“In 2010, 93 percent of income growth went to the wealthiest 1 percent of American households, while everyone else divvied up the 7 percent that was left over.” — University of California economist Emmanuel Saez
Harold Meyerson penned a cautionary tale in the Washington Post last week for any who will listen:
The rich are different; they get richer
Occupy Wall Street is not known for the precision of its economic analysis, but new research on income distribution in the United States shows that the group’s sloganeering provides a stunningly accurate picture of the economy. In 2010, according to a study published this month by University of California economist Emmanuel Saez, 93 percent of income growth went to the wealthiest 1 percent of American households, while everyone else divvied up the 7 percent that was left over. Put another way: The most fundamental characteristic of the U.S. economy today is the divide between the 1 percent and the 99 percent.

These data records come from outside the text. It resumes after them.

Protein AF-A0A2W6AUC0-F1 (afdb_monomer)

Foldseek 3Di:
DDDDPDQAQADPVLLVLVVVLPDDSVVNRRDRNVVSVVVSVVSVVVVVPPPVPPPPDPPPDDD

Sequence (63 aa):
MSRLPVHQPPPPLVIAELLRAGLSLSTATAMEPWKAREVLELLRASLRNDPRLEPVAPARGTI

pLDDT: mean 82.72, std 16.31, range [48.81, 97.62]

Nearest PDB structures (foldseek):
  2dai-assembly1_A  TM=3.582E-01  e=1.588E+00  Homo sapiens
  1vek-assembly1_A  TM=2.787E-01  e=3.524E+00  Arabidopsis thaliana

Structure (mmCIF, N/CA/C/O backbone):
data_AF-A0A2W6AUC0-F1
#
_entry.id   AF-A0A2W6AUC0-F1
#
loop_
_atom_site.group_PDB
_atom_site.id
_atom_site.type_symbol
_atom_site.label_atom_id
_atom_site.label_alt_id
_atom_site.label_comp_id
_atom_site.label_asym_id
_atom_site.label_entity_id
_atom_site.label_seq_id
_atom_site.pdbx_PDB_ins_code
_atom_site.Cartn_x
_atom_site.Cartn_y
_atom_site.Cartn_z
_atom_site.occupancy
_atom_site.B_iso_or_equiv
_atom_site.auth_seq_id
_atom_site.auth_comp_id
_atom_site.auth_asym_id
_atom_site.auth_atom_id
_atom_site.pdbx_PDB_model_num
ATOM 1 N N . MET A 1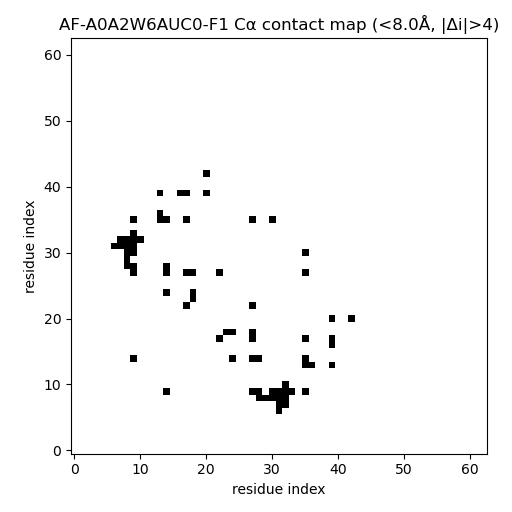 1 ? 33.298 1.717 -14.474 1.00 48.81 1 MET A N 1
ATOM 2 C CA . MET A 1 1 ? 32.036 2.490 -14.502 1.00 48.81 1 MET A CA 1
ATOM 3 C C . MET A 1 1 ? 31.085 1.866 -13.492 1.00 48.81 1 MET A C 1
ATOM 5 O O . MET A 1 1 ? 30.642 0.746 -13.711 1.00 48.81 1 MET A O 1
ATOM 9 N N . SER A 1 2 ? 30.845 2.528 -12.361 1.00 61.06 2 SER A N 1
ATOM 10 C CA . SER A 1 2 ? 29.922 2.041 -11.328 1.00 61.06 2 SER A CA 1
ATOM 11 C C . SER A 1 2 ? 28.489 2.229 -11.823 1.00 61.06 2 SER A C 1
ATOM 13 O O . SER A 1 2 ? 28.058 3.354 -12.062 1.00 61.06 2 SER A O 1
ATOM 15 N N . ARG A 1 3 ? 27.771 1.127 -12.052 1.00 61.56 3 ARG A N 1
ATOM 16 C CA . ARG A 1 3 ? 26.357 1.141 -12.442 1.00 61.56 3 ARG A CA 1
ATOM 17 C C . ARG A 1 3 ? 25.581 1.772 -11.282 1.00 61.56 3 ARG A C 1
ATOM 19 O O . ARG A 1 3 ? 25.639 1.243 -10.174 1.00 61.56 3 ARG A O 1
ATOM 26 N N . LEU A 1 4 ? 24.925 2.912 -11.509 1.00 64.94 4 LEU A N 1
ATOM 27 C CA . LEU A 1 4 ? 24.041 3.502 -10.500 1.00 64.94 4 LEU A CA 1
ATOM 28 C C . LEU A 1 4 ? 23.002 2.441 -10.105 1.00 64.94 4 LEU A C 1
ATOM 30 O O . LEU A 1 4 ? 22.487 1.765 -11.006 1.00 64.94 4 LEU A O 1
ATOM 34 N N . PRO A 1 5 ? 22.721 2.243 -8.805 1.00 64.25 5 PRO A N 1
ATOM 35 C CA . PRO A 1 5 ? 21.660 1.342 -8.395 1.00 64.25 5 PRO A CA 1
ATOM 36 C C . PRO A 1 5 ? 20.367 1.836 -9.043 1.00 64.25 5 PRO A C 1
ATOM 38 O O . PRO A 1 5 ? 19.930 2.963 -8.818 1.00 64.25 5 PRO A O 1
ATOM 41 N N . VAL A 1 6 ? 19.815 1.013 -9.933 1.00 73.81 6 VAL A N 1
ATOM 42 C CA . VAL A 1 6 ? 18.513 1.272 -10.538 1.00 73.81 6 VAL A CA 1
ATOM 43 C C . VAL A 1 6 ? 17.522 1.187 -9.392 1.00 73.81 6 VAL A C 1
ATOM 45 O O . VAL A 1 6 ? 17.380 0.115 -8.807 1.00 73.81 6 VAL A O 1
ATOM 48 N N . HIS A 1 7 ? 16.896 2.313 -9.053 1.00 76.81 7 HIS A N 1
ATOM 49 C CA . HIS A 1 7 ? 15.769 2.326 -8.130 1.00 76.81 7 HIS A CA 1
ATOM 50 C C . HIS A 1 7 ? 14.739 1.319 -8.642 1.00 76.81 7 HIS A C 1
ATOM 52 O O . HIS A 1 7 ? 14.292 1.407 -9.790 1.00 76.81 7 HIS A O 1
ATOM 58 N N . GLN A 1 8 ? 14.449 0.308 -7.828 1.00 86.31 8 GLN A N 1
ATOM 59 C CA . GLN A 1 8 ? 13.432 -0.682 -8.146 1.00 86.31 8 GLN A CA 1
ATOM 60 C C . GLN A 1 8 ? 12.214 -0.379 -7.287 1.00 86.31 8 GLN A C 1
ATOM 62 O O . GLN A 1 8 ? 12.335 -0.366 -6.060 1.00 86.31 8 GLN A O 1
ATOM 67 N N . PRO A 1 9 ? 11.036 -0.161 -7.890 1.00 89.75 9 PRO A N 1
ATOM 68 C CA . PRO A 1 9 ? 9.833 0.027 -7.106 1.00 89.75 9 PRO A CA 1
ATOM 69 C C . PRO A 1 9 ? 9.544 -1.239 -6.281 1.00 89.75 9 PRO A C 1
ATOM 71 O O . PRO A 1 9 ? 9.944 -2.347 -6.667 1.00 89.75 9 PRO A O 1
ATOM 74 N N . PRO A 1 10 ? 8.829 -1.120 -5.151 1.00 95.00 10 PRO A N 1
ATOM 75 C CA . PRO A 1 10 ? 8.479 -2.277 -4.345 1.00 95.00 10 PRO A CA 1
ATOM 76 C C . PRO A 1 10 ? 7.581 -3.252 -5.121 1.00 95.00 10 PRO A C 1
ATOM 78 O O . PRO A 1 10 ? 6.919 -2.861 -6.087 1.00 95.00 10 PRO A O 1
ATOM 81 N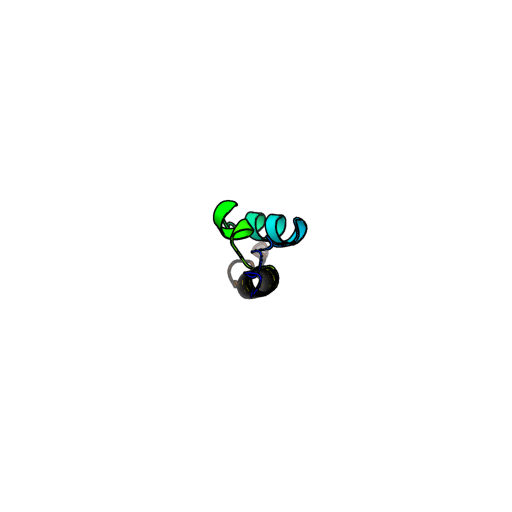 N . PRO A 1 11 ? 7.485 -4.522 -4.688 1.00 95.38 11 PRO A N 1
ATOM 82 C CA . PRO A 1 11 ? 6.573 -5.478 -5.301 1.00 95.38 11 PRO A CA 1
ATOM 83 C C . PRO A 1 11 ? 5.129 -4.943 -5.321 1.00 95.38 11 PRO A C 1
ATOM 85 O O . PRO A 1 11 ? 4.702 -4.349 -4.326 1.00 95.38 11 PRO A O 1
ATOM 88 N N . PRO A 1 12 ? 4.334 -5.207 -6.376 1.00 96.00 12 PRO A N 1
ATOM 89 C CA . PRO A 1 12 ? 2.975 -4.668 -6.511 1.00 96.00 12 PRO A CA 1
ATOM 90 C C . PRO A 1 12 ? 2.064 -4.940 -5.309 1.00 96.00 12 PRO A C 1
ATOM 92 O O . PRO A 1 12 ? 1.285 -4.077 -4.912 1.00 96.00 12 PRO A O 1
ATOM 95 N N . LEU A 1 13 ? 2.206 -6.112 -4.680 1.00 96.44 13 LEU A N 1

It was not ever thus. In the recovery that followed the downturn of the early 1990s, the wealthiest 1 percent captured 45 percent of the nation’s income growth. In the recovery that followed the dot-com bust 10 years ago, Saez noted, 65 percent of the income growth went to the top 1 percent. This time around, it’s reached 93 percent — a level so high it shakes the foundations of the entire American project.
[...] How has the top 1 percent been able to decouple itself from the nation beneath it? To begin, much of its income comes from investments in funds and firms that are raking in profits from overseas ventures in economies like China’s, which weathered the downturn better than ours. Much of those firms’ profits also derive from their reduced labor costs — the result of layoffs and paycuts. Finally, as Saez points out, there has been “an explosion of top wages and salaries” since 1970. In that year, 5.1 percent of all wages and salaries paid in the United States went to the wealthiest 1 percent. In 2007, the share going to the wealthiest 1 percent had more than doubled, to 12.4 percent.

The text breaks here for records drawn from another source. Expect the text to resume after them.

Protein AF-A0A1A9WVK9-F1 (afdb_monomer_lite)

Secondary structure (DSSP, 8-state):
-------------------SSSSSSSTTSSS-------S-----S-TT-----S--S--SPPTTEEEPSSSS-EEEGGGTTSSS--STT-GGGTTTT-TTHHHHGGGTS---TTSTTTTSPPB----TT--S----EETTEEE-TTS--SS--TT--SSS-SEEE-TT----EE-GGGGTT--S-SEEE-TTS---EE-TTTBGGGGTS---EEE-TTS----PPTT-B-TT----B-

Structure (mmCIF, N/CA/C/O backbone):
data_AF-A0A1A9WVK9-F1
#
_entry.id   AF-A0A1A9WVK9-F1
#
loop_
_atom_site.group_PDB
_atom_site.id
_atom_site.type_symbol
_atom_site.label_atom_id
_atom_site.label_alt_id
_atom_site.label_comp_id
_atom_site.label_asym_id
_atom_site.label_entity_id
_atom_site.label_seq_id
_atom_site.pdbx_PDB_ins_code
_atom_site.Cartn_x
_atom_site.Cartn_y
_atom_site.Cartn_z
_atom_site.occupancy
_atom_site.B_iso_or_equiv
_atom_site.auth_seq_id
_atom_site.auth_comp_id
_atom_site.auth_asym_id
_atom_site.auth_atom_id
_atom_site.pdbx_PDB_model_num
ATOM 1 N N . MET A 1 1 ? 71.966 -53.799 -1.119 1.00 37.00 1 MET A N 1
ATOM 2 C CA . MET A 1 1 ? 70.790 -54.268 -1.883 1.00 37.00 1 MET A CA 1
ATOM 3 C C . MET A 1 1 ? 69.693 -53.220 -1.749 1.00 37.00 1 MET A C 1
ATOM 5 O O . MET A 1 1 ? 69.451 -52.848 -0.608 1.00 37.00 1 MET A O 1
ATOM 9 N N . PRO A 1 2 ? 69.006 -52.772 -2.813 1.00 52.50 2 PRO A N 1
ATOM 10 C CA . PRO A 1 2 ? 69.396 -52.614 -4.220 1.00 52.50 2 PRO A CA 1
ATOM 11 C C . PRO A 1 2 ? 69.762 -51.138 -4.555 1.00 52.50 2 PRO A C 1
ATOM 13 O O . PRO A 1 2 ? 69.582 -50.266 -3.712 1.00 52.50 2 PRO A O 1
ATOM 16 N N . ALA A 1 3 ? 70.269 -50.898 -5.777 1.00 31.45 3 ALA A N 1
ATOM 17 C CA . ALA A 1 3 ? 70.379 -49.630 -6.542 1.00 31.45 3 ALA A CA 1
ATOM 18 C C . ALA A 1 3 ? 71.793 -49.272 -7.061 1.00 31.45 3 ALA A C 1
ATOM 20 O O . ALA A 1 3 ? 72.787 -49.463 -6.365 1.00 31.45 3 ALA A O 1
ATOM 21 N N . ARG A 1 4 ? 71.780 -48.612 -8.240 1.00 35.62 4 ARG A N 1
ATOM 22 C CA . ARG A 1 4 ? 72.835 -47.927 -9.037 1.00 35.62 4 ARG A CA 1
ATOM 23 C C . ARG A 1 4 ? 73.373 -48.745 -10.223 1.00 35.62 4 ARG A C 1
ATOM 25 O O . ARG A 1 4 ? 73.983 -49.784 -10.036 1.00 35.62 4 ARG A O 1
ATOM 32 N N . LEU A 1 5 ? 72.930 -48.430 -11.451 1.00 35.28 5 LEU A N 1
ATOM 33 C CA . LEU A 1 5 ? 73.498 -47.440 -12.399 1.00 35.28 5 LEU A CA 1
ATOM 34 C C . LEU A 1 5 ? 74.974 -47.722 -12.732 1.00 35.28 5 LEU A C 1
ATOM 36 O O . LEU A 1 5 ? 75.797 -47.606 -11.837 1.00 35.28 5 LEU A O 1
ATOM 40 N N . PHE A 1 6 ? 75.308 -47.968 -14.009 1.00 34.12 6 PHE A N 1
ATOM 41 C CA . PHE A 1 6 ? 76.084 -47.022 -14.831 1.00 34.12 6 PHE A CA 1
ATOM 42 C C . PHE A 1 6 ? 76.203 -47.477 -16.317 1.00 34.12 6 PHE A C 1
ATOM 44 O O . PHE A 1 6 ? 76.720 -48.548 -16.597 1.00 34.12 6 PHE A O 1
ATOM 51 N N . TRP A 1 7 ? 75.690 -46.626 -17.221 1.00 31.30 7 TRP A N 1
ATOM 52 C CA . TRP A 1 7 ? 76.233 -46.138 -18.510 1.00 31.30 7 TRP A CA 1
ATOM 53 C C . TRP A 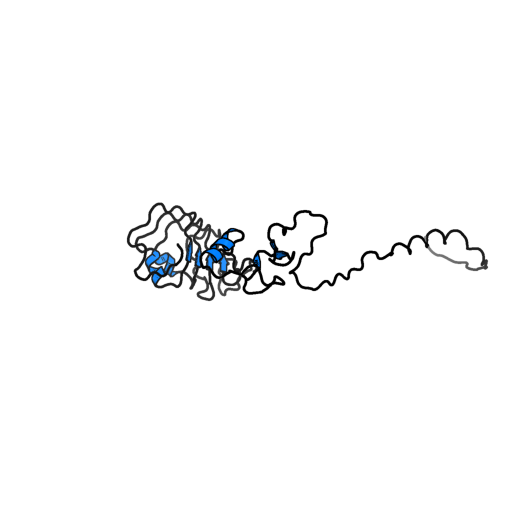1 7 ? 76.810 -47.074 -19.597 1.00 31.30 7 TRP A C 1
ATOM 55 O O . TRP A 1 7 ? 77.818 -47.733 -19.391 1.00 31.30 7 TRP A O 1
ATOM 65 N N . HIS A 1 8 ? 76.318 -46.906 -20.838 1.00 32.66 8 HIS A N 1
ATOM 66 C CA . HIS A 1 8 ? 77.151 -46.375 -21.932 1.00 32.66 8 HIS A CA 1
ATOM 67 C C . HIS A 1 8 ? 76.317 -45.785 -23.088 1.00 32.66 8 HIS A C 1
ATOM 69 O O . HIS A 1 8 ? 75.443 -46.435 -23.655 1.00 32.66 8 HIS A O 1
ATOM 75 N N . LEU A 1 9 ? 76.624 -44.527 -23.416 1.00 35.81 9 LEU A N 1
ATOM 76 C CA . LEU A 1 9 ? 76.286 -43.818 -24.653 1.00 35.81 9 LEU A CA 1
ATOM 77 C C . LEU A 1 9 ? 77.231 -44.223 -25.793 1.00 35.81 9 LEU A C 1
ATOM 79 O O . LEU A 1 9 ? 78.391 -44.536 -25.526 1.00 35.81 9 LEU A O 1
ATOM 83 N N . MET A 1 10 ? 76.732 -44.083 -27.028 1.00 32.62 10 MET A N 1
ATOM 84 C CA . MET A 1 10 ? 77.309 -43.381 -28.202 1.00 32.62 10 MET A CA 1
ATOM 85 C C . MET A 1 10 ? 76.789 -44.076 -29.480 1.00 32.62 10 MET A C 1
ATOM 87 O O . MET A 1 10 ? 77.091 -45.235 -29.729 1.00 32.62 10 MET A O 1
ATOM 91 N N . LEU A 1 11 ? 75.787 -43.492 -30.148 1.00 35.91 11 LEU A N 1
ATOM 92 C CA . LEU A 1 11 ? 75.899 -42.666 -31.368 1.00 35.91 11 LEU A CA 1
ATOM 93 C C . LEU A 1 11 ? 76.354 -43.429 -32.624 1.00 35.91 11 LEU A C 1
ATOM 95 O O . LEU A 1 11 ? 77.499 -43.847 -32.711 1.00 35.91 11 LEU A O 1
ATOM 99 N N . THR A 1 12 ? 75.496 -43.466 -33.649 1.00 38.66 12 THR A N 1
ATOM 100 C CA . THR A 1 12 ? 75.868 -43.192 -35.054 1.00 38.66 12 THR A CA 1
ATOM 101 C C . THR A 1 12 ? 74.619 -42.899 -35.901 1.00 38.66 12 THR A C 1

[...] Most proposals to restore a modicum of balance to the American economy focus on making the tax code more progressive. Raising the tax on investments to the level of the tax on wages, for instance, and increasing the inheritance tax would help start reconstruction of a more viable economy.
But changes to the tax code, indispensable though they would be, aren’t remotely sufficient to the challenge of restoring the broadly shared prosperity that Americans enjoyed in the mid-20th century. That would require changing some laws to give stockholders and other corporate stakeholders the power to diminish the share of corporate revenue routinely claimed these days by top executives — at the expense of everyone else. It would require revitalizing unions.David Madland and Nick Bunker of the Center for American Progress recently found that in 1968, when 28 percent of the workforce was unionized, 53 percent of the nation’s income went to the middle class. In 2010, when 11.9 percent of the nation’s workers were unionized, the share claimed by the middle class had fallen to 46.5 percent.
Capitalism can create prosperity, but left unfettered it doesn’t create broadly shared prosperity — and never will… Continue reading
And here’s the very uncomfortable reality about 21st century America, the land of “opportunity,” in the post-Teaparty, Corporate-sponsored, Republican Home of the Brave:
Low-wage workers are getting older and more educated
In 1979, more than a quarter of low-wage workers were teenagers. By 2011, it was cut by more than half, down to 12 percent. The only other age group that lost even a tiny a share of low-wage workers in those years was people 65 and over, who went from 4.6 percent of the low-wage workforce to 4.2 percent. Every other group—meaning people in their prime working years—grew as a percentage of the low-wage workforce. People ages 35 to 64, in particular, shot from 30.8 percent to 38.1 percent of workers earning $10 an hour or less.
Low-wage workers today are not just older than in 1979, they’re also better educated.
[...] Each of these statistics points to a single fact: The American low-wage workforce has gotten older and better educated during three decades in which the value of the minimum wage has dropped. These statistics are signs of the increasing difficulty of even making a sustainable living, never mind getting ahead or living the American Dream. Yet we still constantly hear Republicans invoking the group in that workforce that’s shrinking—inexperienced teenagers. The reason is simple: Republicans aren’t concerned with reality. They’re just concerned with keeping wages low so companies can squeeze higher profits out of workers.
This isn’t our fathers (or mothers) land of opportunity anymore, unless our last name is Trump or Hilton… or Romney. We can thank Reagan, trickle-down, deregulation, and those who have successfully lobbied the establishment politicians who write and pass our tax laws (and start wars) to benefit the avarice of the wealthiest among us.